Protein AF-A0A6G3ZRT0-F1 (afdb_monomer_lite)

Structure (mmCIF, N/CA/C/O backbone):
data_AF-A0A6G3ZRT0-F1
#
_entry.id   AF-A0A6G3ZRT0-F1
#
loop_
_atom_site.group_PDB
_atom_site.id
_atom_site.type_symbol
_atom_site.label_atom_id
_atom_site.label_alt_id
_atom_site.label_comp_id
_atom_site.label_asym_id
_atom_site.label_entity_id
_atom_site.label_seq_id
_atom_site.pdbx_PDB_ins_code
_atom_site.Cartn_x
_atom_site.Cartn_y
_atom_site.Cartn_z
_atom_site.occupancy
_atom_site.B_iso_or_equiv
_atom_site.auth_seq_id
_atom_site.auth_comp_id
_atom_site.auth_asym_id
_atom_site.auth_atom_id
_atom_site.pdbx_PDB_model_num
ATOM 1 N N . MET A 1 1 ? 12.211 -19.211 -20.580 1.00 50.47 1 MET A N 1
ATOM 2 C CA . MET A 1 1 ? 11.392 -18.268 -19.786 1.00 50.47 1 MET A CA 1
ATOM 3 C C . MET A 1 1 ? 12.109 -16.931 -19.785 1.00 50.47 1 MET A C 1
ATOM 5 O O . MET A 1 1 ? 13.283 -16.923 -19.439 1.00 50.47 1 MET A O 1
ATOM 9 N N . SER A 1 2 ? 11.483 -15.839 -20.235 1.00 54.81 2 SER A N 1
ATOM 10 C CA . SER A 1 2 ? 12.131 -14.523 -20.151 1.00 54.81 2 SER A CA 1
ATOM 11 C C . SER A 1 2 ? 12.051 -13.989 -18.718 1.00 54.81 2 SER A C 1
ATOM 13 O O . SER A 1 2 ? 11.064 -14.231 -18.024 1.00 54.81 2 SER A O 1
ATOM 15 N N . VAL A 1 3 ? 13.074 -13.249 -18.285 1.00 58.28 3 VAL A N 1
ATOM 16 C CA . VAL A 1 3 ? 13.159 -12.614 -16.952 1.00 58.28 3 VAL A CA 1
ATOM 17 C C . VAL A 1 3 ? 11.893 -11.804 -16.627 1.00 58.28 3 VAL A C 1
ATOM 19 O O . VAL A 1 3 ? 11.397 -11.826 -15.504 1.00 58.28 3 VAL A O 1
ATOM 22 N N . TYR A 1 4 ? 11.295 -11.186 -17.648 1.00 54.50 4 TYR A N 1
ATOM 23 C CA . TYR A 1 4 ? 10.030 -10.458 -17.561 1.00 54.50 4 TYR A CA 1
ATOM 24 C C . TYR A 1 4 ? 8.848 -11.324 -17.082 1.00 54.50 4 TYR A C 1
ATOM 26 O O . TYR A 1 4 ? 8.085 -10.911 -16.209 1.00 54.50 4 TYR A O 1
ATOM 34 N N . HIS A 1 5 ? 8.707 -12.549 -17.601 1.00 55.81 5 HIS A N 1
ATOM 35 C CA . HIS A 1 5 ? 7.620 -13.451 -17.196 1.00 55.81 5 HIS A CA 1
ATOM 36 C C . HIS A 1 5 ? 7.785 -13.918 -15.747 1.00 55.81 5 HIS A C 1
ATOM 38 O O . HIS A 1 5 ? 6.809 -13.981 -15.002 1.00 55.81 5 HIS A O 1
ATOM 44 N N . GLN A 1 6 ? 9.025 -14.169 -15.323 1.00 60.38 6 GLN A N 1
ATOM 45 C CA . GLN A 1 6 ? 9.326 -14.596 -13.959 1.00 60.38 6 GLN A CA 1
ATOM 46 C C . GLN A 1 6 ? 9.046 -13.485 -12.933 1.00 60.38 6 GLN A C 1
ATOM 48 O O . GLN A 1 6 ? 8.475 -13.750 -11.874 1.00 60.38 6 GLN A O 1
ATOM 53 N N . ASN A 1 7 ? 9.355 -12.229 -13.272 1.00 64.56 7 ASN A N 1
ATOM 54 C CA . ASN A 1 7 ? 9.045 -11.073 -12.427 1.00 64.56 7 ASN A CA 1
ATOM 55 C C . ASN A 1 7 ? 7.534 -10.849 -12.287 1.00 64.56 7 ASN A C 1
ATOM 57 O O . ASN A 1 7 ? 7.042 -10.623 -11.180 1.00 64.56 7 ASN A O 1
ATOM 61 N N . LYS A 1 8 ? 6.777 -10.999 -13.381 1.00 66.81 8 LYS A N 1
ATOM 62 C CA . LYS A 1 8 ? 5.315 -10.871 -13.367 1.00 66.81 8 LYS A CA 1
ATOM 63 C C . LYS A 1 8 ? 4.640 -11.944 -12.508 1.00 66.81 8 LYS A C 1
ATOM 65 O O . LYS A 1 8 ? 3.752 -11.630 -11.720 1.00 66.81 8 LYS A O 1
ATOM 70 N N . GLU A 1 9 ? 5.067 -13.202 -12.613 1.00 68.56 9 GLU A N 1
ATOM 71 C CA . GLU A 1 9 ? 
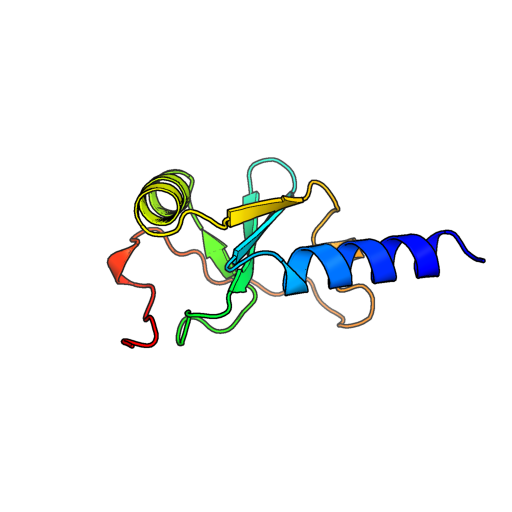4.527 -14.288 -11.784 1.00 68.56 9 GLU A CA 1
ATOM 72 C C . GLU A 1 9 ? 4.828 -14.101 -10.295 1.00 68.56 9 GLU A C 1
ATOM 74 O O . GLU A 1 9 ? 3.966 -14.347 -9.449 1.00 68.56 9 GLU A O 1
ATOM 79 N N . ASN A 1 10 ? 6.037 -13.648 -9.959 1.00 71.50 10 ASN A N 1
ATOM 80 C CA . ASN A 1 10 ? 6.408 -13.351 -8.578 1.00 71.50 10 ASN A CA 1
ATOM 81 C C . ASN A 1 10 ? 5.583 -12.188 -8.014 1.00 71.50 10 ASN A C 1
ATOM 83 O O . ASN A 1 10 ? 5.090 -12.276 -6.888 1.00 71.50 10 ASN A O 1
ATOM 87 N N . HIS A 1 11 ? 5.351 -11.148 -8.817 1.00 70.06 11 HIS A N 1
ATOM 88 C CA . HIS A 1 11 ? 4.499 -10.027 -8.436 1.00 70.06 11 HIS A CA 1
ATOM 89 C C . HIS A 1 11 ? 3.043 -10.458 -8.198 1.00 70.06 11 HIS A C 1
ATOM 91 O O . HIS A 1 11 ? 2.450 -10.118 -7.175 1.00 70.06 11 HIS A O 1
ATOM 97 N N . LEU A 1 12 ? 2.485 -11.293 -9.081 1.00 72.38 12 LEU A N 1
ATOM 98 C CA . LEU A 1 12 ? 1.148 -11.861 -8.898 1.00 72.38 12 LEU A CA 1
ATOM 99 C C . LEU A 1 12 ? 1.058 -12.687 -7.610 1.00 72.38 12 LEU A C 1
ATOM 101 O O . LEU A 1 12 ? 0.124 -12.509 -6.832 1.00 72.38 12 LEU A O 1
ATOM 105 N N . LYS A 1 13 ? 2.044 -13.549 -7.329 1.00 76.56 13 LYS A N 1
ATOM 106 C CA . LYS A 1 13 ? 2.091 -14.329 -6.077 1.00 76.56 13 LYS A CA 1
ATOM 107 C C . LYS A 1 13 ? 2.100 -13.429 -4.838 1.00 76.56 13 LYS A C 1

◆ ◆ ◆ ◆ ◆

> [REQUIRED ACTION]
Only the lines above from the one with "ATOM 38 O O" up to and including the one with "ATOM 48 O O" should be repeated, exactly as written.

> [REPLY]
ATOM 38 O O . HIS A 1 5 ? 6.809 -13.981 -15.002 1.00 55.81 5 HIS A O 1
ATOM 44 N N . GLN A 1 6 ? 9.025 -14.169 -15.323 1.00 60.38 6 GLN A N 1
ATOM 45 C CA . GLN A 1 6 ? 9.326 -14.596 -13.959 1.00 60.38 6 GLN A CA 1
ATOM 46 C C . GLN A 1 6 ? 9.046 -13.485 -12.933 1.00 60.38 6 GLN A C 1
ATOM 48 O O . GLN A 1 6 ? 8.475 -13.750 -11.874 1.00 60.38 6 GLN A O 1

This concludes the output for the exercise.